In a Japanese noninferiority phase III trial (EMERALD) reported in the Journal of Clinical Oncology, Yamashita et al found that the addition of eribulin to trastuzumab/pertuzumab (HP) was noninferior in progression-free survival vs the addition of a taxane to HP in the first-line treatment of patients with HER2-positive, locally advanced or metastatic breast cancer.
Study Details
In the multicenter, open-label, noninferiority trial, 446 patients were randomly assigned between August 2017 and June 2021 to receive HP with either eribulin (n = 224) or a taxane (n = 222; docetaxel = 186, paclitaxel = 36). Treatment consisted of HP on day 1 of 21-day cycles with eribulin at 1.4 mg/m2 once daily on days 1 and 8 or taxane treatment with docetaxel at 75 mg/m2 on day 1 or paclitaxel at 80 mg/m2 once daily on days 1, 8, and 15. The primary endpoint was progression-free survival with a noninferiority hazard ratio (HR) margin of 1.33 for the eribulin group vs the taxane group.
Key Findings
Median follow-up was 35.7 months (range = 0.3–66.5 months). Median progression-free survival was 14.0 months (95% confidence interval [CI] = 11.7–16.2 months) in the eribulin group vs 12.9 months (95% CI = 10.8–15.6 months) in the taxane group (HR = 0.95, 95% CI = 0.76–1.19), confirming noninferiority of the HP plus eribulin regimen.
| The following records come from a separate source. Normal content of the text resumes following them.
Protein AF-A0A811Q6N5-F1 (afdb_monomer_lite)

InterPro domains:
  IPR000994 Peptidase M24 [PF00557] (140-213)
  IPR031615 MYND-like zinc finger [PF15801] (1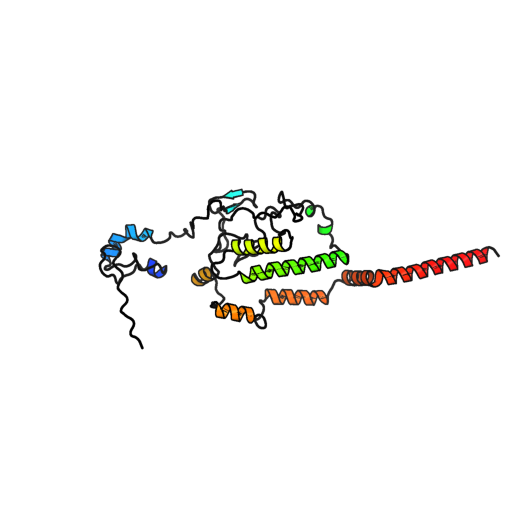3-56)
  IPR031615 MYND-like zinc finger [PS52013] (9-62)
  IPR036005 Creatinase/aminopeptidase-like [G3DSA:3.90.230.10] (87-225)
  IPR036005 Creatinase/aminopeptidase-like [SSF55920] (87-212)

Secondary structure (DSSP, 8-state):
---PPPPPPPBPTTT-SB--EE-HHHHHTT--STTTEESSHHHHHHHHHHHGGGSPPTT------PPTT-BEEEGGGTEEESSPP----SSS-----B-PPPPPPTTSPPPTTTTTS--STTTT-GGGTS-----HHHHHHHHHHHHHHHHHHHHHHHT--TT--HHHHHHHHHHHHHHTT---TTTTGGG--SSS----TT--S-PPP-S----HHHHHHTTS--------HHHHHHHHHTTTSPPPPHHHHHHHHHHHHHHHS--HHHHHHHHHHHTHHHHHHHHHHHHHHHHHHHHHHHHHHH-

Sequence (307 aa):
MEKGAPEASPPCARCGKPAQLQCPKCAELKLPRENAAFCTLDCFRVAWSSHKSVHPKPGALASQQSPEGWKYYVRKGRGRALELPRFDWTGPLRPYPISKMRVVPDEIEKPDWALDGIPKIEPDSDLQKRVEIKTPELIERMREICRIAREVLDPAARVIKPGITTDEIDRVVHEETIARGGYPSPLNYHFFPRSCCTSVNEVICHGIPDARVDDVQELRASGLLQGGGGLTDEQAFRFLTSFQGLPFGKCYNRVMEQIEIYKENKPMGTKLYAFLYNNKKTIAAVFGVFVALFGIIGTLVSVKKAI

Structure (mmCIF, N/CA/C/O backbone):
data_AF-A0A811Q6N5-F1
#
_entry.id   AF-A0A811Q6N5-F1
#
loop_
_atom_site.group_PDB
_atom_site.id
_atom_site.type_symbol
_atom_site.label_atom_id
_atom_site.label_alt_id
_atom_site.label_comp_id
_atom_site.label_asym_id
_atom_site.label_entity_id
_atom_site.label_seq_id
_atom_site.pdbx_PDB_ins_code
_atom_site.Cartn_x
_atom_site.Cartn_y
_atom_site.Cartn_z
_atom_site.occupancy
_atom_site.B_iso_or_equiv
_atom_site.auth_seq_id
_atom_site.auth_comp_id
_atom_site.auth_asym_id
_atom_site.auth_atom_id
_atom_site.pdbx_PDB_model_num
ATOM 1 N N . MET A 1 1 ? 44.303 -31.399 -8.808 1.00 38.75 1 MET A N 1
ATOM 2 C CA . MET A 1 1 ? 44.572 -30.075 -9.407 1.00 38.75 1 MET A CA 1
ATOM 3 C C . MET A 1 1 ? 44.508 -30.236 -10.915 1.00 38.75 1 MET A C 1
ATOM 5 O O . MET A 1 1 ? 45.519 -30.527 -11.542 1.00 38.75 1 MET A O 1
ATOM 9 N N . GLU A 1 2 ? 43.305 -30.156 -11.479 1.00 37.78 2 GLU A N 1
ATOM 10 C CA . GLU A 1 2 ? 43.130 -30.101 -12.931 1.00 37.78 2 GLU A CA 1
ATOM 11 C C . GLU A 1 2 ? 43.659 -28.755 -13.427 1.00 37.78 2 GLU A C 1
ATOM 13 O O . GLU A 1 2 ? 43.240 -27.695 -12.963 1.00 37.78 2 GLU A O 1
ATOM 18 N N . LYS A 1 3 ? 44.636 -28.800 -14.333 1.00 37.78 3 LYS A N 1
ATOM 19 C CA . LYS A 1 3 ? 45.086 -27.623 -15.072 1.00 37.78 3 LYS A CA 1
ATOM 20 C C . LYS A 1 3 ? 43.991 -27.298 -16.088 1.00 37.78 3 LYS A C 1
ATOM 22 O O . LYS A 1 3 ? 43.824 -28.041 -17.050 1.00 37.78 3 LYS A O 1
ATOM 27 N N . GLY A 1 4 ? 43.234 -26.230 -15.835 1.00 36.69 4 GLY A N 1
ATOM 28 C CA . GLY A 1 4 ? 42.237 -25.710 -16.769 1.00 36.69 4 GLY A CA 1
ATOM 29 C C . GLY A 1 4 ? 42.861 -25.418 -18.136 1.00 36.69 4 GLY A C 1
ATOM 30 O O . GLY A 1 4 ? 43.995 -24.941 -18.222 1.00 36.69 4 GLY A O 1
ATOM 31 N N . ALA A 1 5 ? 42.129 -25.755 -19.197 1.00 40.66 5 ALA A N 1
ATOM 32 C CA . ALA A 1 5 ? 42.508 -25.475 -20.577 1.00 40.66 5 ALA A CA 1
ATOM 33 C C . ALA A 1 5 ? 42.766 -23.965 -20.787 1.00 40.66 5 ALA A C 1
ATOM 35 O O . ALA A 1 5 ? 42.106 -23.146 -20.146 1.00 40.66 5 ALA A O 1
ATOM 36 N N . PRO A 1 6 ? 43.702 -23.569 -21.670 1.00 47.19 6 PRO A N 1
ATOM 37 C CA . PRO A 1 6 ? 43.937 -22.160 -21.966 1.00 47.19 6 PRO A CA 1
ATOM 38 C C . PRO A 1 6 ? 42.685 -21.544 -22.605 1.00 47.19 6 PRO A C 1
ATOM 40 O O . PRO A 1 6 ? 42.237 -22.005 -23.655 1.00 47.19 6 PRO A O 1
ATOM 43 N N . GLU A 1 7 ? 42.121 -20.509 -21.975 1.00 57.81 7 GLU A N 1
ATOM 44 C CA . GLU A 1 7 ? 41.024 -19.721 -22.545 1.00 57.81 7 GLU A CA 1
ATOM 45 C C . GLU A 1 7 ? 41.434 -19.199 -23.930 1.00 57.81 7 GLU A C 1
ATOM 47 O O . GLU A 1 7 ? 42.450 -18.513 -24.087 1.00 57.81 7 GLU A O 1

Median overall survival was not reached in the eribulin group vs 65.3 months in the taxane group (HR = 1.09, 95% CI = 0.76–1.58). Objective response rate was 76.8% vs 75.2%.
Treatment-related grade ≥ 3 adverse events occurred in 58.9% of the eribulin group vs 59.2% of the taxane group. The most common adverse events included neutropenia (33.9%), peripheral sensory neuropathy (9.8%), and febrile neutropenia (4.5%) in the eribulin group and neutropenia (20.6%), febrile neutropenia (8.7%), diarrhea (6.9%), and edema (6.9%) in the taxane group.
The investigators concluded: “The results suggested that eribulin [plus] HP is an option for first-line treatment of locally advanced/metastatic HER2-[positive breast cancer].”
Toshinari Yamashita, MD, PhD, of the Department of Breast Surgery and Oncology, Kanagawa Cancer Center, is the corresponding author of the Journal of Clinical Oncology article.
Disclosure: The study was supported by the Japan Breast Cancer Research Group and Eisai Co, Ltd. For full disclosures of the study authors, visit ascopubs.org.